PACS sering dianggap sebagai alternatif yang keren dan praktis. Namun, hati-hati: PACS tidak memberikan hak yang sama seperti pernikahan, terutama dalam hal warisan, perpajakan, atau status orang tua. PACS juga tidak terlalu melindungi pasangan.
Tinggal bersama tanpa menandatangani apa pun? Tentu saja mungkin. Tapi kalau sampai terjadi perpisahan, kecelakaan, kematian... semoga semuanya lancar. Kalian bisa dibilang dua teman sekamar. Sangat tidak romantis.
Ya, kita tidak hanya bicara soal dokumen, pajak, dan utang. Pernikahan juga berdampak pada anak-anak.
Ketika seorang anak lahir dalam sebuah pernikahan, sang suami secara otomatis dianggap sebagai ayahnya. Hal ini mungkin tampak praktis, tetapi dalam beberapa kasus, hal ini justru memperumit keadaan, terutama jika realitas biologisnya tidak sesuai.
Hakim sering kali akan mempertimbangkan status perkawinan saat memutuskan masalah hak asuh, tunjangan, atau wewenang orang tua. Hal ini dapat merugikan orang yang kurang aktif dalam kehidupan anak... meskipun mereka memiliki alasan yang kuat.

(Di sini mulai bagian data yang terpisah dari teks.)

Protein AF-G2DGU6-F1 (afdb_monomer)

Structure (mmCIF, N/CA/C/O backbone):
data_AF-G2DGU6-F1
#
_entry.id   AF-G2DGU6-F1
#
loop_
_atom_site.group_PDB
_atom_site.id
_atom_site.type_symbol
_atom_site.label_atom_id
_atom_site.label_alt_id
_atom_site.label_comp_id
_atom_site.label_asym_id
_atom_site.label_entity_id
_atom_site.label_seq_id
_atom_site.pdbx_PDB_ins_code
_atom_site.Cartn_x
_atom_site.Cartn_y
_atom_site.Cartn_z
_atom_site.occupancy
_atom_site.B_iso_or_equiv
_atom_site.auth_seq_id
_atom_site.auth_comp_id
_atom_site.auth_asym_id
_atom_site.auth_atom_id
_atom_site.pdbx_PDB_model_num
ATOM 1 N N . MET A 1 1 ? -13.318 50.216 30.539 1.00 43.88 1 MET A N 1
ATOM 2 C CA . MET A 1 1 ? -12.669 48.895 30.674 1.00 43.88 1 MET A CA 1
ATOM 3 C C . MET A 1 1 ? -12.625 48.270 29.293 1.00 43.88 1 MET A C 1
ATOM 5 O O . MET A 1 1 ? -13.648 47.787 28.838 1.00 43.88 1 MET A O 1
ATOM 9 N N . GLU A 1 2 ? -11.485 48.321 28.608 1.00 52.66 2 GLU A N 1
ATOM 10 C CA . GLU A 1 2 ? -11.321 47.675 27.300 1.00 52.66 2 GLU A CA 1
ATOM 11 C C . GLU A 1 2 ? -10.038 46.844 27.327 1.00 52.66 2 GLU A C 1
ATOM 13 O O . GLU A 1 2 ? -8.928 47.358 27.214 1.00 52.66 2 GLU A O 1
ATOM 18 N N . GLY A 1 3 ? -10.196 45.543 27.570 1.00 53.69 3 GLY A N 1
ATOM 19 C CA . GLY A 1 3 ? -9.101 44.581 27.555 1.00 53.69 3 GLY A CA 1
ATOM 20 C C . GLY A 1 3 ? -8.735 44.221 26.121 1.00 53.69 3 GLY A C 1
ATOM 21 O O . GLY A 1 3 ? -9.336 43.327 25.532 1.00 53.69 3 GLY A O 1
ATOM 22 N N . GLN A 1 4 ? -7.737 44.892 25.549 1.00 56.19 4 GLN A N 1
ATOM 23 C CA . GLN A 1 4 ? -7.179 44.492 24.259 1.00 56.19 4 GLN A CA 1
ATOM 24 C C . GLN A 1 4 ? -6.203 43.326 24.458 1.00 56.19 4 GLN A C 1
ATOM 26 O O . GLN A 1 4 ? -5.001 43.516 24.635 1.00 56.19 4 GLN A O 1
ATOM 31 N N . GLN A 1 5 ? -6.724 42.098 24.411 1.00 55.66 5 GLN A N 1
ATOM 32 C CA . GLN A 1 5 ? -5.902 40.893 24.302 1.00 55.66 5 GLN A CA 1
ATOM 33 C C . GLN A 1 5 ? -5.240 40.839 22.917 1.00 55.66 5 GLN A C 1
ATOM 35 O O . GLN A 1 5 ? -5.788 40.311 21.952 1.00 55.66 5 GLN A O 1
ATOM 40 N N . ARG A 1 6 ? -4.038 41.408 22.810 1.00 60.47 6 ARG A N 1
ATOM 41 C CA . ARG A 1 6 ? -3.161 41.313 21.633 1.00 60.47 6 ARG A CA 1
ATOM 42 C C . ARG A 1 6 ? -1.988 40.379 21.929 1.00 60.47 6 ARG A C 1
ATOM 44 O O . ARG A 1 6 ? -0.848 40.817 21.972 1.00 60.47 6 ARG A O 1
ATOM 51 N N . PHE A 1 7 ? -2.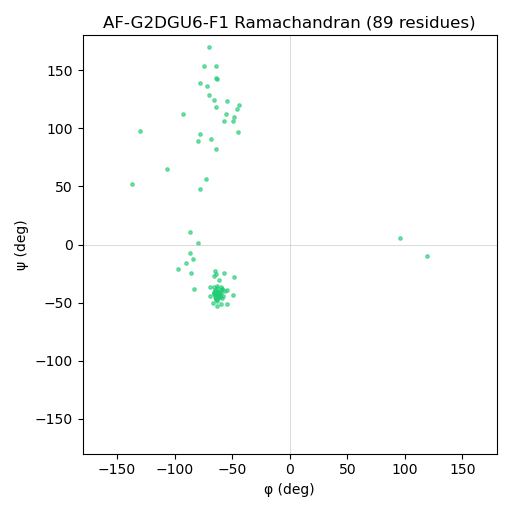269 39.097 22.154 1.00 62.31 7 PHE A N 1
ATOM 52 C CA . PHE A 1 7 ? -1.224 38.106 22.457 1.00 62.31 7 PHE A CA 1
ATOM 53 C C . PHE A 1 7 ? -0.642 37.410 21.212 1.00 62.31 7 PHE A C 1
ATOM 55 O O . PHE A 1 7 ? 0.437 36.836 21.285 1.00 62.31 7 PHE A O 1
ATOM 62 N N . PHE A 1 8 ? -1.308 37.487 20.051 1.00 63.44 8 PHE A N 1
ATOM 63 C CA . PHE A 1 8 ? -0.923 36.713 18.860 1.00 63.44 8 PHE A CA 1
ATOM 64 C C . PHE A 1 8 ? -0.970 37.522 17.558 1.00 63.44 8 PHE A C 1
ATOM 66 O O . PHE A 1 8 ? -1.596 37.107 16.584 1.00 63.44 8 PHE A O 1
ATOM 73 N N . ARG A 1 9 ? -0.323 38.694 17.509 1.00 62.91 9 ARG A N 1
ATOM 74 C CA . ARG A 1 9 ? -0.085 39.361 16.219 1.00 62.91 9 ARG A CA 1
ATOM 75 C C . ARG A 1 9 ? 1.289 38.933 15.689 1.00 62.91 9 ARG A C 1
ATOM 77 O O . ARG A 1 9 ? 2.284 39.303 16.307 1.00 62.91 9 ARG A O 1
ATOM 84 N N . PRO A 1 10 ? 1.378 38.172 14.582 1.00 61.16 10 PRO A N 1
ATOM 85 C CA . PRO A 1 10 ? 2.665 37.938 13.944 1.00 61.16 10 PRO A CA 1
ATOM 86 C C . PRO A 1 10 ? 3.236 39.277 13.438 1.00 61.16 10 PRO A C 1
ATOM 88 O O . PRO A 1 10 ? 2.464 40.136 12.992 1.00 61.16 10 PRO A O 1
ATOM 91 N N . PRO A 1 11 ? 4.559 39.497 13.531 1.00 65.94 11 PRO A N 1
ATOM 92 C CA . PRO A 1 11 ? 5.178 40.742 13.095 1.00 65.94 11 PRO A CA 1
ATOM 93 C C . PRO A 1 11 ? 5.017 40.942 11.575 1.00 65.94 11 PRO A C 1
ATOM 95 O O . PRO A 1 11 ? 5.071 39.967 10.815 1.00 65.94 11 PRO A O 1
ATOM 98 N N . PRO A 1 12 ? 4.816 42.191 11.110 1.00 61.25 12 PRO A N 1
ATOM 99 C CA . PRO A 1 12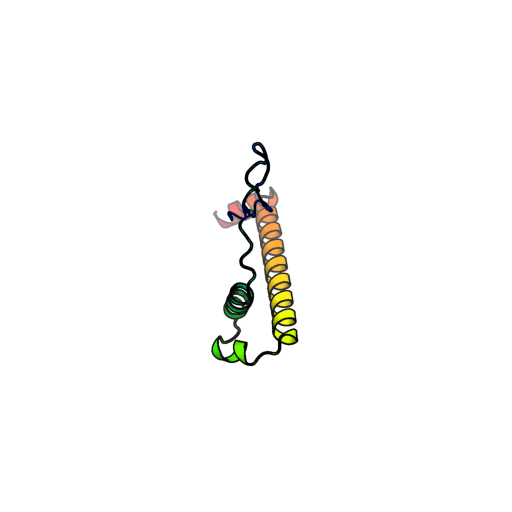 ? 4.737 42.493 9.685 1.00 61.25 12 PRO A CA 1
ATOM 100 C C . PRO A 1 12 ? 6.087 42.181 9.029 1.00 61.25 12 PRO A C 1
ATOM 102 O O . PRO A 1 12 ? 7.106 42.751 9.405 1.00 61.25 12 PRO A O 1
ATOM 105 N N . GLY A 1 13 ? 6.094 41.244 8.079 1.00 60.19 13 GLY A N 1
ATOM 106 C CA . GLY A 1 13 ? 7.306 40.772 7.397 1.00 60.19 13 GLY A CA 1
ATOM 107 C C . GLY A 1 13 ? 7.603 39.283 7.579 1.00 60.19 13 GLY A C 1
ATOM 108 O O . GLY A 1 13 ? 8.446 38.753 6.860 1.00 60.19 13 GLY A O 1
ATOM 109 N N . CYS A 1 14 ? 6.892 38.573 8.465 1.00 47.22 14 CYS A N 1
ATOM 110 C CA . CYS A 1 14 ? 6.920 37.112 8.428 1.00 47.22 14 CYS A CA 1
ATOM 111 C C . CYS A 1 14 ? 6.266 36.638 7.121 1.00 47.22 14 CYS A C 1
ATOM 113 O O . CYS A 1 14 ? 5.104 36.992 6.887 1.00 47.22 14 CYS A O 1
ATOM 115 N N . PRO A 1 15 ? 6.948 35.837 6.276 1.00 56.62 15 PRO A N 1
ATOM 116 C CA . PRO A 1 15 ? 6.263 35.150 5.194 1.00 56.62 15 PRO A CA 1
ATOM 117 C C . PRO A 1 15 ? 5.125 34.367 5.841 1.00 56.62 15 PRO A C 1
ATOM 119 O O . PRO A 1 15 ? 5.362 33.611 6.787 1.00 56.62 15 PRO A O 1
ATOM 122 N N . ALA A 1 16 ? 3.890 34.618 5.395 1.00 57.62 16 ALA A N 1
ATOM 123 C CA . ALA A 1 16 ? 2.744 33.811 5.777 1.00 57.62 16 ALA A CA 1
ATOM 124 C C . ALA A 1 16 ? 3.182 32.369 5.558 1.00 57.62 16 ALA A C 1
ATOM 126 O O . ALA A 1 16 ? 3.481 32.010 4.416 1.00 57.62 16 ALA A O 1
ATOM 127 N N . GLY A 1 17 ? 3.375 31.638 6.666 1.00 52.22 17 GLY A N 1
ATOM 128 C CA . GLY A 1 17 ? 4.000 30.326 6.654 1.00 52.22 17 GLY A CA 1
ATOM 129 C C . GLY A 1 17 ? 3.391 29.569 5.501 1.00 52.22 17 GLY A C 1
ATOM 130 O O . GLY A 1 17 ? 2.161 29.489 5.419 1.00 52.22 17 GLY A O 1
ATOM 131 N N . SER A 1 18 ? 4.238 29.157 4.554 1.00 49.59 18 SER A N 1
ATOM 132 C CA . SER A 1 18 ? 3.796 28.353 3.433 1.00 49.59 18 SER A CA 1
ATOM 133 C C . SER A 1 18 ? 2.908 27.292 4.050 1.00 49.59 18 SER A C 1
ATOM 135 O O . SER A 1 18 ? 3.337 26.560 4.945 1.00 49.59 18 SER A O 1
ATOM 137 N N . GLN A 1 19 ? 1.625 27.297 3.684 1.00 51.06 19 GLN A N 1
ATOM 138 C CA . GLN A 1 19 ? 0.743 26.199 4.019 1.00 51.06 19 GLN A CA 1
ATOM 139 C C . GLN A 1 19 ? 1.332 25.019 3.257 1.00 51.06 19 GLN A C 1
ATOM 141 O O . GLN A 1 19 ? 0.932 24.7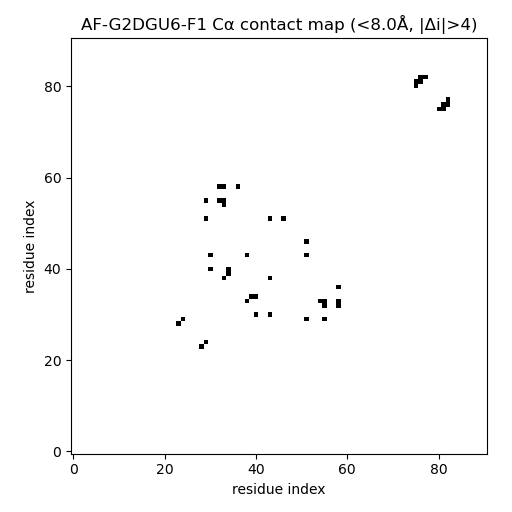25 2.132 1.00 51.06 19 GLN A O 1
ATOM 146 N N . ALA A 1 20 ? 2.359 24.397 3.846 1.00 49.03 20 ALA A N 1
ATOM 147 C CA . ALA A 1 20 ? 2.810 23.069 3.535 1.00 49.03 20 ALA A CA 1
ATOM 148 C C . ALA A 1 20 ? 1.519 22.286 3.580 1.00 49.03 20 ALA A C 1
ATOM 150 O O . ALA A 1 20 ? 0.888 22.212 4.634 1.00 49.03 20 ALA A O 1
ATOM 151 N N . LYS A 1 21 ? 1.054 21.928 2.381 1.00 44.19 21 LYS A N 1
ATOM 152 C CA . LYS A 1 21 ? -0.249 21.359 2.082 1.00 44.19 21 LYS A CA 1
ATOM 153 C C . LYS A 1 21 ? -0.480 20.287 3.126 1.00 44.19 21 LYS A C 1
ATOM 155 O O . LYS A 1 21 ? 0.114 19.221 3.008 1.00 44.19 21 LYS A O 1
ATOM 160 N N . GLY A 1 22 ? -1.207 20.656 4.186 1.00 44.81 22 GLY A N 1
ATOM 161 C CA . GLY A 1 22 ? -1.213 19.904 5.429 1.00 44.81 22 GLY A CA 1
ATOM 162 C C . GLY A 1 22 ? -1.609 18.509 5.042 1.00 44.81 22 GLY A C 1
ATOM 163 O O . GLY A 1 22 ? -2.694 18.326 4.482 1.00 44.81 22 GLY A O 1
ATOM 164 N N . GLU A 1 23 ? -0.670 17.580 5.179 1.00 51.69 23 GLU A N 1
ATOM 165 C CA . GLU A 1 23 ? -0.892 16.205 4.813 1.00 51.69 23 GLU A CA 1
ATOM 166 C C . GLU A 1 23 ? -2.105 15.806 5.636 1.00 51.69 23 GLU A C 1
ATOM 168 O O . GLU A 1 23 ? -2.053 15.738 6.863 1.00 51.69 23 GLU A O 1
ATOM 173 N N . ARG A 1 24 ? -3.263 15.677 4.981 1.00 47.12 24 ARG A N 1
ATOM 174 C CA . ARG A 1 24 ? -4.468 15.171 5.627 1.00 47.12 24 ARG A CA 1
ATOM 175 C C . ARG A 1 24 ? -4.262 13.673 5.826 1.00 47.12 24 ARG A C 1
ATOM 177 O O . ARG A 1 24 ? -5.074 12.870 5.388 1.00 47.12 24 ARG A O 1
ATOM 184 N N . SER A 1 25 ? -3.190 13.279 6.500 1.00 54.56 25 SER A N 1
ATOM 185 C CA . SER A 1 25 ? -3.022 11.975 7.120 1.00 54.56 25 SER A CA 1
ATOM 186 C C . SER A 1 25 ? -3.818 11.958 8.429 1.00 54.56 25 SER A C 1
ATOM 188 O O . SER A 1 25 ? -3.356 11.546 9.485 1.00 54.56 25 SER A O 1
ATOM 190 N N . GLY A 1 26 ? -5.073 12.411 8.351 1.00 72.88 26 GLY A N 1
ATOM 191 C CA . GLY A 1 26 ? -6.085 11.995 9.304 1.00 72.88 26 GLY A CA 1
ATOM 192 C C . GLY A 1 26 ? -6.428 10.525 9.066 1.00 72.88 26 GLY A C 1
ATOM 193 O O . GLY A 1 26 ? -6.078 9.943 8.034 1.00 72.88 26 GLY A O 1
ATOM 194 N N . TRP A 1 27 ? -7.189 9.939 9.987 1.00 83.25 27 TRP A N 1
ATOM 195 C CA . TRP A 1 27 ? -7.704 8.569 9.880 1.00 83.25 27 TRP A CA 1
ATOM 196 C C . TRP A 1 27 ? -8.367 8.256 8.527 1.00 83.25 27 TRP A C 1
ATOM 198 O O . TRP A 1 27 ? -8.288 7.127 8.053 1.00 83.25 27 TRP A O 1
ATOM 208 N N . GLY A 1 28 ? -8.935 9.258 7.847 1.00 87.81 28 GLY A N 1
ATOM 209 C CA . GLY A 1 28 ? -9.468 9.108 6.490 1.00 87.81 28 GLY A CA 1
ATOM 210 C C . GLY A 1 28 ? -8.430 8.662 5.452 1.00 87.81 28 GLY A C 1
ATOM 211 O O . GLY A 1 28 ? -8.740 7.818 4.617 1.00 87.81 28 GLY A O 1
ATOM 212 N N . GLY A 1 29 ? -7.191 9.161 5.523 1.00 89.56 29 GLY A N 1
ATOM 213 C CA . GLY A 1 29 ? -6.107 8.735 4.630 1.00 89.56 29 GLY A CA 1
ATOM 214 C C . GLY A 1 29 ? -5.650 7.303 4.908 1.00 89.56 29 GLY A C 1
ATOM 215 O O . GLY A 1 29 ? -5.375 6.548 3.975 1.00 89.56 29 GLY A O 1
ATOM 216 N N . VAL A 1 30 ? -5.645 6.906 6.185 1.00 91.38 30 VAL A N 1
ATOM 217 C CA . VAL A 1 30 ? -5.359 5.528 6.605 1.00 91.38 30 VAL A CA 1
ATOM 218 C C . VAL A 1 30 ? -6.418 4.582 6.045 1.00 91.38 30 VAL A C 1
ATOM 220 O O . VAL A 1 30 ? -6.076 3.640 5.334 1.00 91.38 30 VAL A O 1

Sumber informasi.
Kami tidak ingin mematahkan semangat Anda (atau merusak gaun putih Anda), tetapi penting untuk memasuki pernikahan sipil dengan mata terbuka lebar. Karena di balik foto-foto Instagram dan pidato-pidato yang emosional, terdapat kerangka hukum yang nyata, terkadang memberatkan, seringkali membatasi.
Ini bukan berarti Anda tidak boleh menikah. Namun, ini berarti Anda harus berpikir matang-matang, mempertimbangkan untung ruginya, berdiskusi secara terbuka dengan pasangan, dan yang terpenting, jangan menikah "karena tradisi".
Pernikahan sipil bukanlah tindakan sepele. Ini adalah komitmen mendalam yang dapat berdampak signifikan pada hidup Anda, harta benda Anda, kebebasan Anda, dan bahkan keluarga Anda.
Jadi, sebelum Anda mengatakan "Saya bersedia", pastikan Anda memahami apa yang Anda katakan "Saya bersedia". Dan jika Anda ragu... bicarakanlah. Kepada pasangan Anda. Atau kepada pengacara. Atau kepada sepupu Anda yang telah bercerai tiga kali dan yang akan dapat mencerahkan Anda dengan humor dan kejujuran.